Il Town House di Milano, nella ottocentesca Galleria Vittorio Emanuele II, offre ogni tipo di optional, dalla macchina per il caffé ai videogame, alla Bentley con autista. Potreste spendere fino a 9mila dollari per una notte in una della 202 suite del Burj al-Arab di Dubai, negli Emirati Arabi, dai 170 ai quasi 800 metri quadrati di puro lusso in un edificio costruito nel 1999 con una forma tale da non proiettare mai la sua ombra la spiaggia.
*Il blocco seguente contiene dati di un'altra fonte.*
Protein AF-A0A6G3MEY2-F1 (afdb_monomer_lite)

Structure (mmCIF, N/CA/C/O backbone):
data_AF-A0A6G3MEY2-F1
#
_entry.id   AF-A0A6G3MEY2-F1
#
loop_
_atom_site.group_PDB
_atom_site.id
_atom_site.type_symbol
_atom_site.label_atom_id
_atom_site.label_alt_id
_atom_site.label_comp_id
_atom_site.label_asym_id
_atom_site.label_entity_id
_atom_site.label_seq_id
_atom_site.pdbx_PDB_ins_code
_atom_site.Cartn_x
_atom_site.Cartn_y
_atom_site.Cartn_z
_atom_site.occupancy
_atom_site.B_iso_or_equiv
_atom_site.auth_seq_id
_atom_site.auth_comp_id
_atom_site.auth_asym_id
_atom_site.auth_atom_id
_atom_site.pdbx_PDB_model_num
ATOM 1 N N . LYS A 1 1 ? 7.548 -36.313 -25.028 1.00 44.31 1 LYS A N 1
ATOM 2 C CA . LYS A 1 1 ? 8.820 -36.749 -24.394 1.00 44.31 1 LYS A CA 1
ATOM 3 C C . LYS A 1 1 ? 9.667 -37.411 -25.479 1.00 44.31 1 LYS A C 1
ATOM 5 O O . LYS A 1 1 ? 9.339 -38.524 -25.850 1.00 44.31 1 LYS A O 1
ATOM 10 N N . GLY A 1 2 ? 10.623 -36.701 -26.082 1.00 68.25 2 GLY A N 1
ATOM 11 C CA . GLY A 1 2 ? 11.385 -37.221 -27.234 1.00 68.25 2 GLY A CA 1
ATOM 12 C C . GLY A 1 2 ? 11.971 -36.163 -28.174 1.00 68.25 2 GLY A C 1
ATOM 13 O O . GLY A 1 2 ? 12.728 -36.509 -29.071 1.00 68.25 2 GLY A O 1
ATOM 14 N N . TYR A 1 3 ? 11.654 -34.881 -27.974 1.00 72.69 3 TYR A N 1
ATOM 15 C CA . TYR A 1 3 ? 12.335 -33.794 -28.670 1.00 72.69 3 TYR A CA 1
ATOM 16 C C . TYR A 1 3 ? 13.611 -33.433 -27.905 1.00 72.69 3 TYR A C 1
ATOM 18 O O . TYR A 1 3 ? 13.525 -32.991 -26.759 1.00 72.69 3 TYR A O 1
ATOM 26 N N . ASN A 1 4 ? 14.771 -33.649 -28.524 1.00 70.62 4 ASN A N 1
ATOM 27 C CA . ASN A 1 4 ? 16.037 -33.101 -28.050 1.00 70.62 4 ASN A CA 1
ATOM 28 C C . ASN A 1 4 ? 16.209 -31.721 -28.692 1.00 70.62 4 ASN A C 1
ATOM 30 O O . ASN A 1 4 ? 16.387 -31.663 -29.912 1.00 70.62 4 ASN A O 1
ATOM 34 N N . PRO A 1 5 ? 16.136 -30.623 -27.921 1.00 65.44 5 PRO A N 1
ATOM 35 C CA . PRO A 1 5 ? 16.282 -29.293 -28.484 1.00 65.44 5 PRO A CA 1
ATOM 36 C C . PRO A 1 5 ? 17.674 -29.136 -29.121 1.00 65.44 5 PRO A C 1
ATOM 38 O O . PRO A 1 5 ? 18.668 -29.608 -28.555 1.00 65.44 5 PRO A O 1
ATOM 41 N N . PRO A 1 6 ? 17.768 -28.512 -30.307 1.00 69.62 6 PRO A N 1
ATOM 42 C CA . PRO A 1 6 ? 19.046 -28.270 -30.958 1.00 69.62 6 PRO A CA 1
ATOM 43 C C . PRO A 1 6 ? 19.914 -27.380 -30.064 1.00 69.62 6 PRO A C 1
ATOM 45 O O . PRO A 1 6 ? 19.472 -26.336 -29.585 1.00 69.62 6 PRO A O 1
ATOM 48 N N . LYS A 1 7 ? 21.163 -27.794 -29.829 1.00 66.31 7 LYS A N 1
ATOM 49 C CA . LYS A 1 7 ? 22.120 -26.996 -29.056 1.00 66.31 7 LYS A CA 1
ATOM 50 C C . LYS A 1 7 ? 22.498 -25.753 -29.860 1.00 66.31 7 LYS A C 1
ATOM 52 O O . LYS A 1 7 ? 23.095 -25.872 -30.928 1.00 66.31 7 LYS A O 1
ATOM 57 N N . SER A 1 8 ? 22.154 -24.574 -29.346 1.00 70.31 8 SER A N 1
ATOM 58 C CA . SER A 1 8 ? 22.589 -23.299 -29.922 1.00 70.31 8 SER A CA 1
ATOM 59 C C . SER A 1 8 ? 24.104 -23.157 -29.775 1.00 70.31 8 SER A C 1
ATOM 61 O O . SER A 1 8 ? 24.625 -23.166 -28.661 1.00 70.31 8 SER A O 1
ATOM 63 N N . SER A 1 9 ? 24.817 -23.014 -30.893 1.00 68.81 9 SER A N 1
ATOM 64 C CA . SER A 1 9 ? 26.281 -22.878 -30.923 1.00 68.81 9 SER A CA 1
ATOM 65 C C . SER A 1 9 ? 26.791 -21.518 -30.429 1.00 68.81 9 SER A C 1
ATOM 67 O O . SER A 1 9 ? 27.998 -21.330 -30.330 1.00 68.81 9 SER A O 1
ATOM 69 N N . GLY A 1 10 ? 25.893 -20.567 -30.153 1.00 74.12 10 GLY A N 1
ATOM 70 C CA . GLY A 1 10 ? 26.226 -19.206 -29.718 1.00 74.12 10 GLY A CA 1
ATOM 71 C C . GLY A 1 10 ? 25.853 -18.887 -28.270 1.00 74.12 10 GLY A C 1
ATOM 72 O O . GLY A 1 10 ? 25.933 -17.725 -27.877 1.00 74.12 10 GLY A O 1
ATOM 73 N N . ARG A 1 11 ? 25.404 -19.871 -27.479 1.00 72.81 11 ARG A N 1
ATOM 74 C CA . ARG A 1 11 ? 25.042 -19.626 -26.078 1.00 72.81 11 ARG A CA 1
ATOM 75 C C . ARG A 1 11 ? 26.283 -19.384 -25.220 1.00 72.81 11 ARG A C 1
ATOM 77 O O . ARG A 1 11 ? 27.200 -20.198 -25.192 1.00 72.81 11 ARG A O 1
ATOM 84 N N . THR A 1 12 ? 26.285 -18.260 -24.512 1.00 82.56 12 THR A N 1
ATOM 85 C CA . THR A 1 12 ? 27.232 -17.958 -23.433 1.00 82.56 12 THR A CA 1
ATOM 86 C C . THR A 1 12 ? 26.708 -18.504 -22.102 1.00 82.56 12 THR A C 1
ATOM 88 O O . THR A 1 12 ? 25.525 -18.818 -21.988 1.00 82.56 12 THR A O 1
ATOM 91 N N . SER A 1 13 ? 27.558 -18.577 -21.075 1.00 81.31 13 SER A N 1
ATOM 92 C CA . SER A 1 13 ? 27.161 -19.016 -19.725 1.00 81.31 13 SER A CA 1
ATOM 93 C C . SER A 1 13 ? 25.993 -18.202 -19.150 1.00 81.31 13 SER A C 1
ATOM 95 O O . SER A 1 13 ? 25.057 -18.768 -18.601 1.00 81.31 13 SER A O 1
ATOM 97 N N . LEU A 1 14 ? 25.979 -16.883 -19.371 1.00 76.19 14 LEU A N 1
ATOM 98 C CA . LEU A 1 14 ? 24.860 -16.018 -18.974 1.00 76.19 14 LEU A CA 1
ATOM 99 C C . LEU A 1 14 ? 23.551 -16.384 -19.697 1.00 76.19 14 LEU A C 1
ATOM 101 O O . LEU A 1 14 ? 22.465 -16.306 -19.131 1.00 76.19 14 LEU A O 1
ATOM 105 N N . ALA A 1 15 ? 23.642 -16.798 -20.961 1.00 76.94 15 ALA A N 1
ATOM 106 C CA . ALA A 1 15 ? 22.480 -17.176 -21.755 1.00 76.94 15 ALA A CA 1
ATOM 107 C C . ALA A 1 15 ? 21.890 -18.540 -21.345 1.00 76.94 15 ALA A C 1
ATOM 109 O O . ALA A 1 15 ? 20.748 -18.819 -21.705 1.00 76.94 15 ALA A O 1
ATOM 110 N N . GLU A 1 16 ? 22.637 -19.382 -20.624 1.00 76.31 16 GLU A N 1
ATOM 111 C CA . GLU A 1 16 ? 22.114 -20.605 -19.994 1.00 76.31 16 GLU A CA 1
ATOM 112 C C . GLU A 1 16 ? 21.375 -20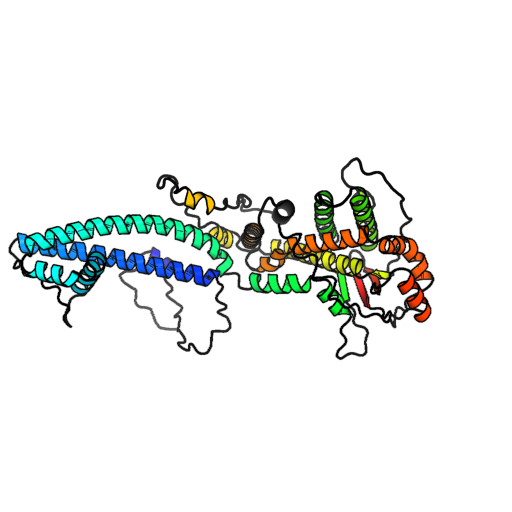.309 -18.680 1.00 76.31 16 GLU A C 1
ATOM 114 O O . GLU A 1 16 ? 20.422 -21.009 -18.354 1.00 76.31 16 GLU A O 1
ATOM 119 N N . GLU A 1 17 ? 21.763 -19.256 -17.955 1.00 75.62 17 GLU A N 1
ATOM 120 C CA . GLU A 1 17 ? 21.098 -18.854 -16.707 1.00 75.62 17 GLU A CA 1
ATOM 121 C C . GLU A 1 17 ? 19.777 -18.108 -16.944 1.00 75.62 17 GLU A C 1
ATOM 123 O O . GLU A 1 17 ? 18.827 -18.272 -16.181 1.00 75.62 17 GLU A O 1
ATOM 128 N N . VAL A 1 18 ? 19.709 -17.276 -17.990 1.00 73.31 18 VAL A N 1
ATOM 129 C CA . VAL A 1 18 ? 18.616 -16.298 -18.159 1.00 73.31 18 VAL A CA 1
ATOM 130 C C . VAL A 1 18 ? 17.549 -16.744 -19.166 1.00 73.31 18 VAL A C 1
ATOM 132 O O . VAL A 1 18 ? 16.385 -16.359 -19.047 1.00 73.31 18 VAL A O 1
ATOM 135 N N . LEU A 1 19 ? 17.907 -17.535 -20.184 1.00 71.56 19 LEU A N 1
ATOM 136 C CA . LEU A 1 19 ? 16.986 -17.862 -21.278 1.00 71.56 19 LEU A CA 1
ATOM 137 C C . LEU A 1 19 ? 16.196 -19.148 -21.000 1.00 71.56 19 LEU A C 1
ATOM 139 O O . LEU A 1 19 ? 16.760 -20.207 -20.748 1.00 71.56 19 LEU A O 1
ATOM 143 N N . ASN A 1 20 ? 14.875 -19.064 -21.129 1.00 67.69 20 ASN A N 1
ATOM 144 C CA . ASN A 1 20 ? 13.951 -20.180 -20.939 1.00 67.69 20 ASN A CA 1
ATOM 145 C C . ASN A 1 20 ? 13.978 -21.171 -22.125 1.00 67.69 20 ASN A C 1
ATOM 147 O O . ASN A 1 20 ? 13.669 -20.800 -23.255 1.00 67.69 20 ASN A O 1
ATOM 151 N N . ASP A 1 21 ? 14.296 -22.437 -21.836 1.00 68.81 21 ASP A N 1
ATOM 152 C CA . ASP A 1 21 ? 14.380 -23.544 -22.807 1.00 68.81 21 ASP A CA 1
ATOM 153 C C . ASP A 1 21 ? 13.167 -24.480 -22.835 1.00 68.81 21 ASP A C 1
ATOM 155 O O . ASP A 1 21 ? 13.062 -25.343 -23.709 1.00 68.81 21 ASP A O 1
ATOM 159 N N . TYR A 1 22 ? 12.268 -24.355 -21.859 1.00 62.41 22 TYR A N 1
ATOM 160 C CA . TYR A 1 22 ? 11.253 -25.374 -21.583 1.00 62.41 22 TYR A CA 1
ATOM 161 C C . TYR A 1 22 ? 9.836 -24.902 -21.876 1.00 62.41 22 TYR A C 1
ATOM 163 O O . TYR A 1 22 ? 9.002 -25.698 -22.312 1.00 62.41 22 TYR A O 1
ATOM 171 N N . TYR A 1 23 ? 9.552 -23.622 -21.645 1.00 63.41 23 TYR A N 1
ATOM 172 C CA . TYR A 1 23 ? 8.210 -23.078 -21.797 1.00 63.41 23 TYR A CA 1
ATOM 173 C C . TYR A 1 23 ? 8.124 -22.197 -23.035 1.00 63.41 23 TYR A C 1
ATOM 175 O O . TYR A 1 23 ? 8.861 -21.224 -23.171 1.00 63.41 23 TYR A O 1
ATOM 183 N N . VAL A 1 24 ? 7.179 -22.511 -23.916 1.00 57.19 24 VAL A N 1
ATOM 184 C CA . VAL A 1 24 ? 6.802 -21.643 -25.032 1.00 57.19 24 VAL A CA 1
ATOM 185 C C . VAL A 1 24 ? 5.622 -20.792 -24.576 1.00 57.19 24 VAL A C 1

Ad Abu Dhabi invece c’è l’Emirates Palace, nominato miglior hotel del mondo in Medio Oriente nel 2007, nella stessa città è in costruizione il complesso Tameer Towers, tra grattacieli, ville sospesi e piscine e giardini pensili personali. Il pezzo forte del panorama ricettivo del Celeste Impero invece è il Pangu Hotel di Pechino, edificato per accogliere i più ricchi ospiti stranieri in occasione delle Olimpiadi, mentre in Pakistan punta al settimo cielo il futuristico Centaurus Complex di Islamabad. Anche l’Iran potrebbe presto entrare ai piani più alti dello sfarzo mondiale con Flower of The East, un incredibile complesso a forma di fiore in costruzione a Kish Island.